What bout studying in the USA?and places like CIA?


----------



## jackieolisa (Jan 19, 2012)

Hello, I am open to place all arround Europe. Right now I think I need some suggestions about some of the best counrties in Europe as far as cost is concerned. Then I can look for schools in the countries. Do you happen to know some of the best countries for cost of living?


----------



## lalalala (Dec 7, 2011)

im not aware of the costing in general,as of now i know that singapre and hong kong have good schools and not super costly like others, but you wil have to see which kinda course you wanna go for,according to that you should do the research,LCB london is pretty nice too,and ESCF ferrandi in paris is really good,You belong to which country btw?,


----------



## ishbel (Jan 5, 2007)

You need to check what kind of visa you would need for each of the countries you are hopeful to enter for study. Some have special visas for students, depending on the type of courses you intend to follow.
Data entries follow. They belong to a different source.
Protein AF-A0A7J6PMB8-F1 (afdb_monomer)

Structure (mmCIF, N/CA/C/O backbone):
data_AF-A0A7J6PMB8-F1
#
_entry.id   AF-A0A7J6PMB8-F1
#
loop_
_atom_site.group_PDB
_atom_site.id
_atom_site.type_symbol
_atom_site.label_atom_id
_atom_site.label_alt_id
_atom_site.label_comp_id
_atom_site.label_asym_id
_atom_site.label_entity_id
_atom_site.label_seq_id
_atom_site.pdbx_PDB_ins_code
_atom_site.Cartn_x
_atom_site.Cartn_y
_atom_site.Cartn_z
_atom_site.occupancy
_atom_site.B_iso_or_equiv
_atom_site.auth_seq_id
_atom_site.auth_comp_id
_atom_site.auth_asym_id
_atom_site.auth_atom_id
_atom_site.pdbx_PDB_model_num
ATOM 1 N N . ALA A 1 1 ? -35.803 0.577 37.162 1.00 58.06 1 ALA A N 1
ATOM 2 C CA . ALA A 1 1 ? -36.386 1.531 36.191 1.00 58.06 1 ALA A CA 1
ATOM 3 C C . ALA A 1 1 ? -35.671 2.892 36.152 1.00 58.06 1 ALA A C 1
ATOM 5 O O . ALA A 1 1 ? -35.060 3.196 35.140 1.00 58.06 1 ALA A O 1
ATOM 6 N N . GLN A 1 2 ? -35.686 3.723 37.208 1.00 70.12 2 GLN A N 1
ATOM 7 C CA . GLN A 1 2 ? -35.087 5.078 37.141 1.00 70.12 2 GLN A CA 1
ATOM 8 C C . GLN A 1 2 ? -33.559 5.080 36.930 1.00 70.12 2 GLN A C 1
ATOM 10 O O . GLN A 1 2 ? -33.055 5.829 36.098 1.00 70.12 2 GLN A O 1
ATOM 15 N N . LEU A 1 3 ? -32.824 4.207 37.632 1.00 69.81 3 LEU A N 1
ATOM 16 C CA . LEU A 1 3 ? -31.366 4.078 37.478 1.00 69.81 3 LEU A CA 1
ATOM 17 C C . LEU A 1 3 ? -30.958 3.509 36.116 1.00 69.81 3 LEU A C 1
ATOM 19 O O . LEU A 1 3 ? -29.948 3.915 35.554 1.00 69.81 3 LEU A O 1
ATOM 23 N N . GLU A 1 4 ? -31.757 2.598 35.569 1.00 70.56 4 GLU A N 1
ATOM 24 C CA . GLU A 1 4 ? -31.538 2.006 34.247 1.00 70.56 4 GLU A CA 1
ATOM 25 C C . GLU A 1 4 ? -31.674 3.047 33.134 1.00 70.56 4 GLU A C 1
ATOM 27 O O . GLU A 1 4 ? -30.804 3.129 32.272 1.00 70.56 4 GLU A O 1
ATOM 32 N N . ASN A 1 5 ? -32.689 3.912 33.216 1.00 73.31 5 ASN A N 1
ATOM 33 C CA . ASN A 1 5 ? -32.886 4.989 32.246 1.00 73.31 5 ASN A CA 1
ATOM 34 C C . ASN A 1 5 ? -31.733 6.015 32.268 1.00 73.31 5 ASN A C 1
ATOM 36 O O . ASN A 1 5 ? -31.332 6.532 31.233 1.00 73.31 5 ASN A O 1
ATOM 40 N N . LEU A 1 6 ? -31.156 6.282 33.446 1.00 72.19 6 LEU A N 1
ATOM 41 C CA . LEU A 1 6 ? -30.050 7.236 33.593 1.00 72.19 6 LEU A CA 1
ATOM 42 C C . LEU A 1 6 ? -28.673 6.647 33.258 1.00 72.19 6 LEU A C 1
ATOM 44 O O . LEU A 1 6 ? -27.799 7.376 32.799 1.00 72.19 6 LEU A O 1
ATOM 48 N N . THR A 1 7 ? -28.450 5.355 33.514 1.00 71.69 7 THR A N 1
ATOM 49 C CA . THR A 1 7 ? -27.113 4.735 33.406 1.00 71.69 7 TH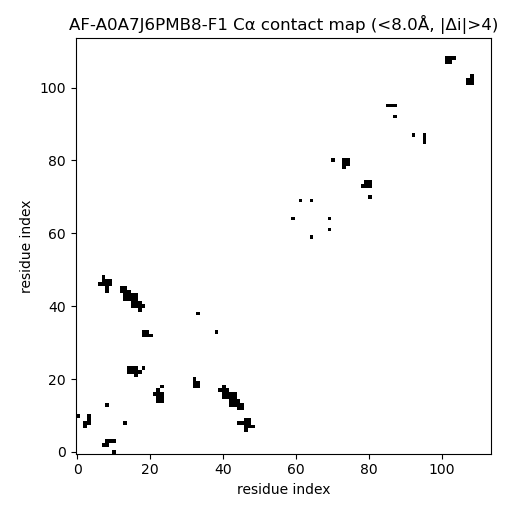R A CA 1
ATOM 50 C C . THR A 1 7 ? -26.963 3.787 32.222 1.00 71.69 7 THR A C 1
ATOM 52 O O . THR A 1 7 ? -25.848 3.363 31.927 1.00 71.69 7 THR A O 1
ATOM 55 N N . SER A 1 8 ? -28.057 3.436 31.534 1.00 68.56 8 SER A N 1
ATOM 56 C CA . SER A 1 8 ? -28.082 2.408 30.477 1.00 68.56 8 SER A CA 1
ATOM 57 C C . SER A 1 8 ? -27.551 1.033 30.928 1.00 68.56 8 SER A C 1
ATOM 59 O O . SER A 1 8 ? -27.194 0.182 30.107 1.00 68.56 8 SER A O 1
ATOM 61 N N . VAL A 1 9 ? -27.482 0.808 32.244 1.00 75.50 9 VAL A N 1
ATOM 62 C CA . VAL A 1 9 ? -27.149 -0.480 32.855 1.00 75.50 9 VAL A CA 1
ATOM 63 C C . VAL A 1 9 ? -28.466 -1.206 33.150 1.00 75.50 9 VAL A C 1
ATOM 65 O O . VAL A 1 9 ? -29.296 -0.636 33.855 1.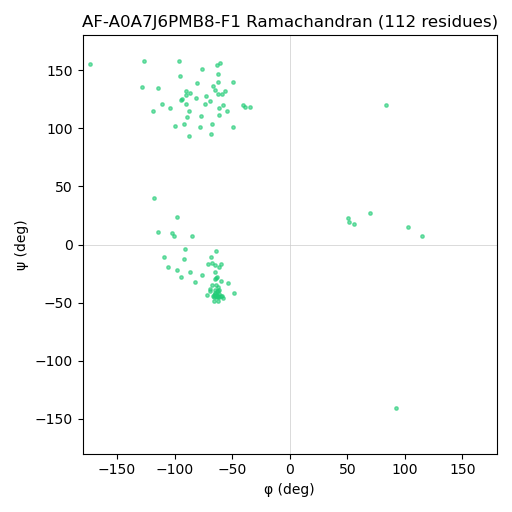00 75.50 9 VAL A O 1
ATOM 68 N N . PRO A 1 10 ? -28.684 -2.441 32.671 1.00 74.75 10 PRO A N 1
ATOM 69 C CA . PRO A 1 10 ? -29.885 -3.222 32.975 1.00 74.75 10 PRO A CA 1
ATOM 70 C C . PRO A 1 10 ? -29.997 -3.525 34.465 1.00 74.75 10 PRO A C 1
ATOM 72 O O . PRO A 1 10 ? -28.971 -3.770 35.101 1.00 74.75 10 PRO A O 1
ATOM 75 N N . HIS A 1 11 ? -31.220 -3.581 34.999 1.00 70.44 11 HIS A N 1
ATOM 76 C CA . HIS A 1 11 ? -31.486 -3.857 36.419 1.00 70.44 11 HIS A CA 1
ATOM 77 C C . HIS A 1 11 ? -30.716 -5.082 36.952 1.00 70.44 11 HIS A C 1
ATOM 79 O O . HIS A 1 11 ? -30.087 -5.005 38.004 1.00 70.44 11 HIS A O 1
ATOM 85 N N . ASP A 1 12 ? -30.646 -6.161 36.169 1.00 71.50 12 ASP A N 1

Cooking is not considered an HE training scheme here in the UK, it is usually a BTEC or C&G qualification, in the first instance.

You need to check that your qualifications are accepted before entry onto the courses you select and the Institute where you want to study. You need to check that the school/institute's certification is accepted elsewhere in the world, not just in the country where you study. Many of the so-called 'schools' may not offer such a qualification but they will accept your money./img/vbsmilies/smilies/smile.gif

You appear to be absolutely vague about the requirements YOU need to allow you to study abroad!!! You need to do websearches with 'curriculum/qualification' and 'France' or 'wherever' and 'entry requirements' and 'fees'!/img/vbsmilies/smilies/biggrin.gif


----------